**WHAT YOU ARE ASKED TO DO:**
In the answer, give the entries below exactly, from the first line through the line with "ATOM 17 C CA", with every picture omitted.

**DATA:**
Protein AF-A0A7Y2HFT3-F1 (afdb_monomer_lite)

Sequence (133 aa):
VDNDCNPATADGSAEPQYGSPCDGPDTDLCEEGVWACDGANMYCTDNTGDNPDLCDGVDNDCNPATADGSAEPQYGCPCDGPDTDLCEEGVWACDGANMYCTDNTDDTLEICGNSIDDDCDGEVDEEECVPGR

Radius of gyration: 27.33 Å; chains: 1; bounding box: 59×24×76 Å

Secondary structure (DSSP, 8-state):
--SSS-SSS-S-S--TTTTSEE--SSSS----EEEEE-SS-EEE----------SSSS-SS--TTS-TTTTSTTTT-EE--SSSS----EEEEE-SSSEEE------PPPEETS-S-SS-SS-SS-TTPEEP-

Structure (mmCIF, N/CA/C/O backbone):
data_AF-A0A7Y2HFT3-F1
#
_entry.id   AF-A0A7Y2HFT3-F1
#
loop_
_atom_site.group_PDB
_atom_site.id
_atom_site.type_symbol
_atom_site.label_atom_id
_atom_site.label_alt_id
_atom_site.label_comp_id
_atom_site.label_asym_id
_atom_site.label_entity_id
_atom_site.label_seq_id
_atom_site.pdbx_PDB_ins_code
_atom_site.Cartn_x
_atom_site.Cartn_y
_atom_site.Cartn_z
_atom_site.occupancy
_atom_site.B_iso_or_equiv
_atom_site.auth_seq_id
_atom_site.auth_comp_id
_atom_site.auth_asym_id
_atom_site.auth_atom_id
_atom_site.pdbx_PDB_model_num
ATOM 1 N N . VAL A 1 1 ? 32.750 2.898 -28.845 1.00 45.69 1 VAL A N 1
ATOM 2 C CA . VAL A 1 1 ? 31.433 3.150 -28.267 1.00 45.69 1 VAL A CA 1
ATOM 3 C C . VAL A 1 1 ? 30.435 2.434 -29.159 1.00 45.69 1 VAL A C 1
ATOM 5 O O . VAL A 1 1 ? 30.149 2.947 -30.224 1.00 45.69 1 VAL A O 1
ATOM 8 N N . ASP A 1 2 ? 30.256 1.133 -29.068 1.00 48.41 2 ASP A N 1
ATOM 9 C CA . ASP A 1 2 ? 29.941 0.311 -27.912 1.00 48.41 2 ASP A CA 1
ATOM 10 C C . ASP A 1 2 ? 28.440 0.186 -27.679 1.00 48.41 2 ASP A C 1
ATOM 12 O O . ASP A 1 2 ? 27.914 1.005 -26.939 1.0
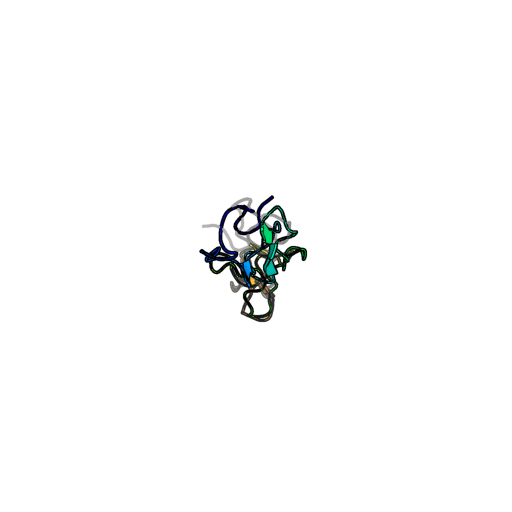0 48.41 2 ASP A O 1
ATOM 16 N N . ASN A 1 3 ? 27.776 -0.866 -28.182 1.00 44.50 3 ASN A N 1
ATOM 17 C CA . ASN A 1 3 ? 26.398 -1.183 -27.769 1.00 44.50 3 ASN A CA 1
ATOM 18 C C . ASN A 1 3 ? 26.087 -2.670 -27.528 1.00 44.50 3 ASN A C 1
ATOM 20 O O . ASN A 1 3 ? 24.990 -2.958 -27.068 1.00 44.50 3 ASN A O 1
ATOM 24 N N . ASP A 1 4 ? 27.084 -3.554 -27.603 1.00 55.19 4 ASP A N 1
ATOM 25 C CA . ASP A 1 4 ? 27.317 -4.503 -26.497 1.00 55.19 4 ASP A CA 1
ATOM 26 C C . ASP A 1 4 ? 27.955 -3.852 -25.255 1.00 55.19 4 ASP A C 1
ATOM 28 O O . ASP A 1 4 ? 28.744 -4.423 -24.508 1.00 55.19 4 ASP A O 1
ATOM 32 N N . CYS A 1 5 ? 27.778 -2.547 -25.163 1.00 60.34 5 CYS A N 1
ATOM 33 C CA . CYS A 1 5 ? 28.912 -1.680 -25.007 1.00 60.34 5 CYS A CA 1
ATOM 34 C C . CYS A 1 5 ? 30.261 -2.257 -25.601 1.00 60.34 5 CYS A C 1
ATOM 36 O O . CYS A 1 5 ? 31.126 -2.580 -24.794 1.00 60.34 5 CYS A O 1
ATOM 38 N N . ASN A 1 6 ? 30.450 -2.427 -26.946 1.00 54.41 6 ASN A N 1
ATOM 39 C CA . ASN A 1 6 ? 31.716 -2.501 -27.789 1.00 54.41 6 ASN A CA 1
ATOM 40 C C . ASN A 1 6 ? 31.596 -2.252 -29.361 1.00 54.41 6 ASN A C 1
ATOM 42 O O . ASN A 1 6 ? 30.664 -2.713 -29.999 1.00 54.41 6 ASN A O 1
ATOM 46 N N . PRO A 1 7 ? 32.495 -1.503 -30.068 1.00 60.97 7 PRO A N 1
ATOM 47 C CA . PRO A 1 7 ? 32.482 -1.308 -31.539 1.00 60.97 7 PRO A CA 1
ATOM 48 C C . PRO A 1 7 ? 33.421 -2.258 -32.310 1.00 60.97 7 PRO A C 1
ATOM 50 O O . PRO A 1 7 ? 33.567 -2.137 -33.528 1.00 60.97 7 PRO A O 1
ATOM 53 N N . ALA A 1 8 ? 34.153 -3.124 -31.605 1.00 55.16 8 ALA A N 1
ATOM 54 C CA . ALA A 1 8 ? 35.154 -4.038 -32.161 1.00 55.16 8 ALA A CA 1
ATOM 55 C C . ALA A 1 8 ? 34.658 -5.497 -32.261 1.00 55.16 8 ALA A C 1
ATOM 57 O O . ALA A 1 8 ? 35.402 -6.365 -32.728 1.00 55.16 8 ALA A O 1
ATOM 58 N N . THR A 1 9 ? 33.426 -5.761 -31.822 1.00 61.69 9 THR A N 1
ATOM 59 C CA . THR A 1 9 ? 32.731 -7.057 -31.813 1.00 61.69 9 THR A CA 1
ATOM 60 C C . THR A 1 9 ? 31.608 -7.065 -32.860 1.00 61.69 9 THR A C 1
ATOM 62 O O . THR A 1 9 ? 31.196 -6.016 -33.356 1.00 61.69 9 THR A O 1
ATOM 65 N N . ALA A 1 10 ? 31.144 -8.252 -33.278 1.00 55.62 10 ALA A N 1
ATOM 66 C CA . ALA A 1 10 ? 29.891 -8.319 -34.029 1.00 55.62 10 ALA A CA 1
ATOM 67 C C . ALA A 1 10 ? 28.759 -7.954 -33.061 1.00 55.62 10 ALA A C 1
ATOM 69 O O . ALA A 1 10 ? 28.646 -8.621 -32.032 1.00 55.62 10 ALA A O 1
ATOM 70 N N . ASP A 1 11 ? 27.973 -6.925 -33.399 1.00 52.16 11 ASP A N 1
ATOM 71 C CA . ASP A 1 11 ? 26.766 -6.501 -32.672 1.00 52.16 11 ASP A CA 1
ATOM 72 C C . ASP A 1 11 ? 25.992 -7.741 -32.203 1.00 52.16 11 ASP A C 1
ATOM 74 O O . ASP A 1 11 ? 25.471 -8.509 -33.020 1.00 52.16 11 ASP A O 1
ATOM 78 N N . GLY A 1 12 ? 25.981 -7.977 -30.890 1.00 48.75 12 GLY A N 1
ATOM 79 C CA . GLY A 1 12 ? 25.281 -9.113 -30.318 1.00 48.75 12 GLY A CA 1
ATOM 80 C C . GLY A 1 12 ? 26.022 -10.468 -30.249 1.00 48.75 12 GLY A C 1
ATOM 81 O O . GLY A 1 12 ? 25.430 -11.495 -30.577 1.00 48.75 12 GLY A O 1
ATOM 82 N N . SER A 1 13 ? 27.213 -10.562 -29.636 1.00 56.19 13 SER A N 1
ATOM 83 C CA . SER A 1 13 ? 27.369 -11.669 -28.652 1.00 56.19 13 SER A CA 1
ATOM 84 C C . SER A 1 13 ? 26.377 -11.538 -27.474 1.00 56.19 13 SER A C 1
ATOM 86 O O . SER A 1 13 ? 26.164 -12.507 -26.751 1.00 56.19 13 SER A O 1
ATOM 88 N N . ALA A 1 14 ? 25.742 -10.359 -27.413 1.00 58.75 14 ALA A N 1
ATOM 89 C CA . ALA A 1 14 ? 24.352 -10.020 -27.106 1.00 58.75 14 ALA A CA 1
ATOM 90 C C . ALA A 1 14 ? 23.988 -9.947 -25.635 1.00 58.75 14 ALA A C 1
ATOM 92 O O . ALA A 1 14 ? 23.859 -10.967 -24.963 1.00 58.75 14 ALA A O 1
ATOM 93 N N . GLU A 1 15 ? 23.752 -8.709 -25.198 1.00 66.25 15 GLU A N 1
ATOM 94 C CA . GLU A 1 15 ? 23.166 -8.289 -23.931 1.00 66.25 15 GLU A CA 1
ATOM 95 C C . GLU A 1 15 ? 21.939 -9.151 -23.683 1.00 66.25 15 GLU A C 1
ATOM 97 O O . GLU A 1 15 ? 20.902 -8.936 -24.318 1.00 66.25 15 GLU A O 1
ATOM 102 N N . PRO A 1 16 ? 22.020 -10.106 -22.745 1.00 70.62 16 PRO A N 1
ATOM 103 C CA . PRO A 1 16 ? 20.899 -10.993 -22.457 1.00 70.62 16 PRO A CA 1
ATOM 104 C C . PRO A 1 16 ? 19.641 -10.227 -22.037 1.00 70.62 16 PRO A C 1
ATOM 106 O O . PRO A 1 16 ? 18.539 -10.760 -22.092 1.00 70.62 16 PRO A O 1
ATOM 109 N N . GLN A 1 17 ? 19.827 -8.982 -21.597 1.00 79.75 17 GLN A N 1
ATOM 110 C CA . GLN A 1 17 ? 18.783 -8.090 -21.137 1.00 79.75 17 GLN A CA 1
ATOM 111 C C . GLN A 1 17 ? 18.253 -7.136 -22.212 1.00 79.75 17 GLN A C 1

**SOLUTION FOR THIS TASK:**
Protein AF-A0A7Y2HFT3-F1 (afdb_monomer_lite)

Sequence (133 aa):
VDNDCNPATADGSAEPQYGSPCDGPDTDLCEEGVWACDGANMYCTDNTGDNPDLCDGVDNDCNPATADGSAEPQYGCPCDGPDTDLCEEGVWACDGANMYCTDNTDDTLEICGNSIDDDCDGEVDEEECVPGR

Radius of gyration: 27.33 Å; chains: 1; bounding box: 59×24×76 Å

Secondary structure (DSSP, 8-state):
--SSS-SSS-S-S--TTTTSEE--SSSS----EEEEE-SS-EEE----------SSSS-SS--TTS-TTTTSTTTT-EE--SSSS----EEEEE-SSSEEE------PPPEETS-S-SS-SS-SS-TTPEEP-

Structure (mmCIF, N/CA/C/O backbone):
data_AF-A0A7Y2HFT3-F1
#
_entry.id   AF-A0A7Y2HFT3-F1
#
loop_
_atom_site.group_PDB
_atom_site.id
_atom_site.type_symbol
_atom_site.label_atom_id
_atom_site.label_alt_id
_atom_site.label_comp_id
_atom_site.label_asym_id
_atom_site.label_entity_id
_atom_site.label_seq_id
_atom_site.pdbx_PDB_ins_code
_atom_site.Cartn_x
_atom_site.Cartn_y
_atom_site.Cartn_z
_atom_site.occupancy
_atom_site.B_iso_or_equiv
_atom_site.auth_seq_id
_atom_site.auth_comp_id
_atom_site.auth_asym_id
_atom_site.auth_atom_id
_atom_site.pdbx_PDB_model_num
ATOM 1 N N . VAL A 1 1 ? 32.750 2.898 -28.845 1.00 45.69 1 VAL A N 1
ATOM 2 C CA . VAL A 1 1 ? 31.433 3.150 -28.267 1.00 45.69 1 VAL A CA 1
ATOM 3 C C . VAL A 1 1 ? 30.435 2.434 -29.159 1.00 45.69 1 VAL A C 1
ATOM 5 O O . VAL A 1 1 ? 30.149 2.947 -30.224 1.00 45.69 1 VAL A O 1
ATOM 8 N N . ASP A 1 2 ? 30.256 1.133 -29.068 1.00 48.41 2 ASP A N 1
ATOM 9 C CA . ASP A 1 2 ? 29.941 0.311 -27.912 1.00 48.41 2 ASP A CA 1
ATOM 10 C C . ASP A 1 2 ? 28.440 0.186 -27.679 1.00 48.41 2 ASP A C 1
ATOM 12 O O . ASP A 1 2 ? 27.914 1.005 -26.939 1.0
0 48.41 2 ASP A O 1
ATOM 16 N N . ASN A 1 3 ? 27.776 -0.866 -28.182 1.00 44.50 3 ASN A N 1
ATOM 17 C CA . ASN A 1 3 ? 26.398 -1.183 -27.769 1.00 44.50 3 ASN A CA 1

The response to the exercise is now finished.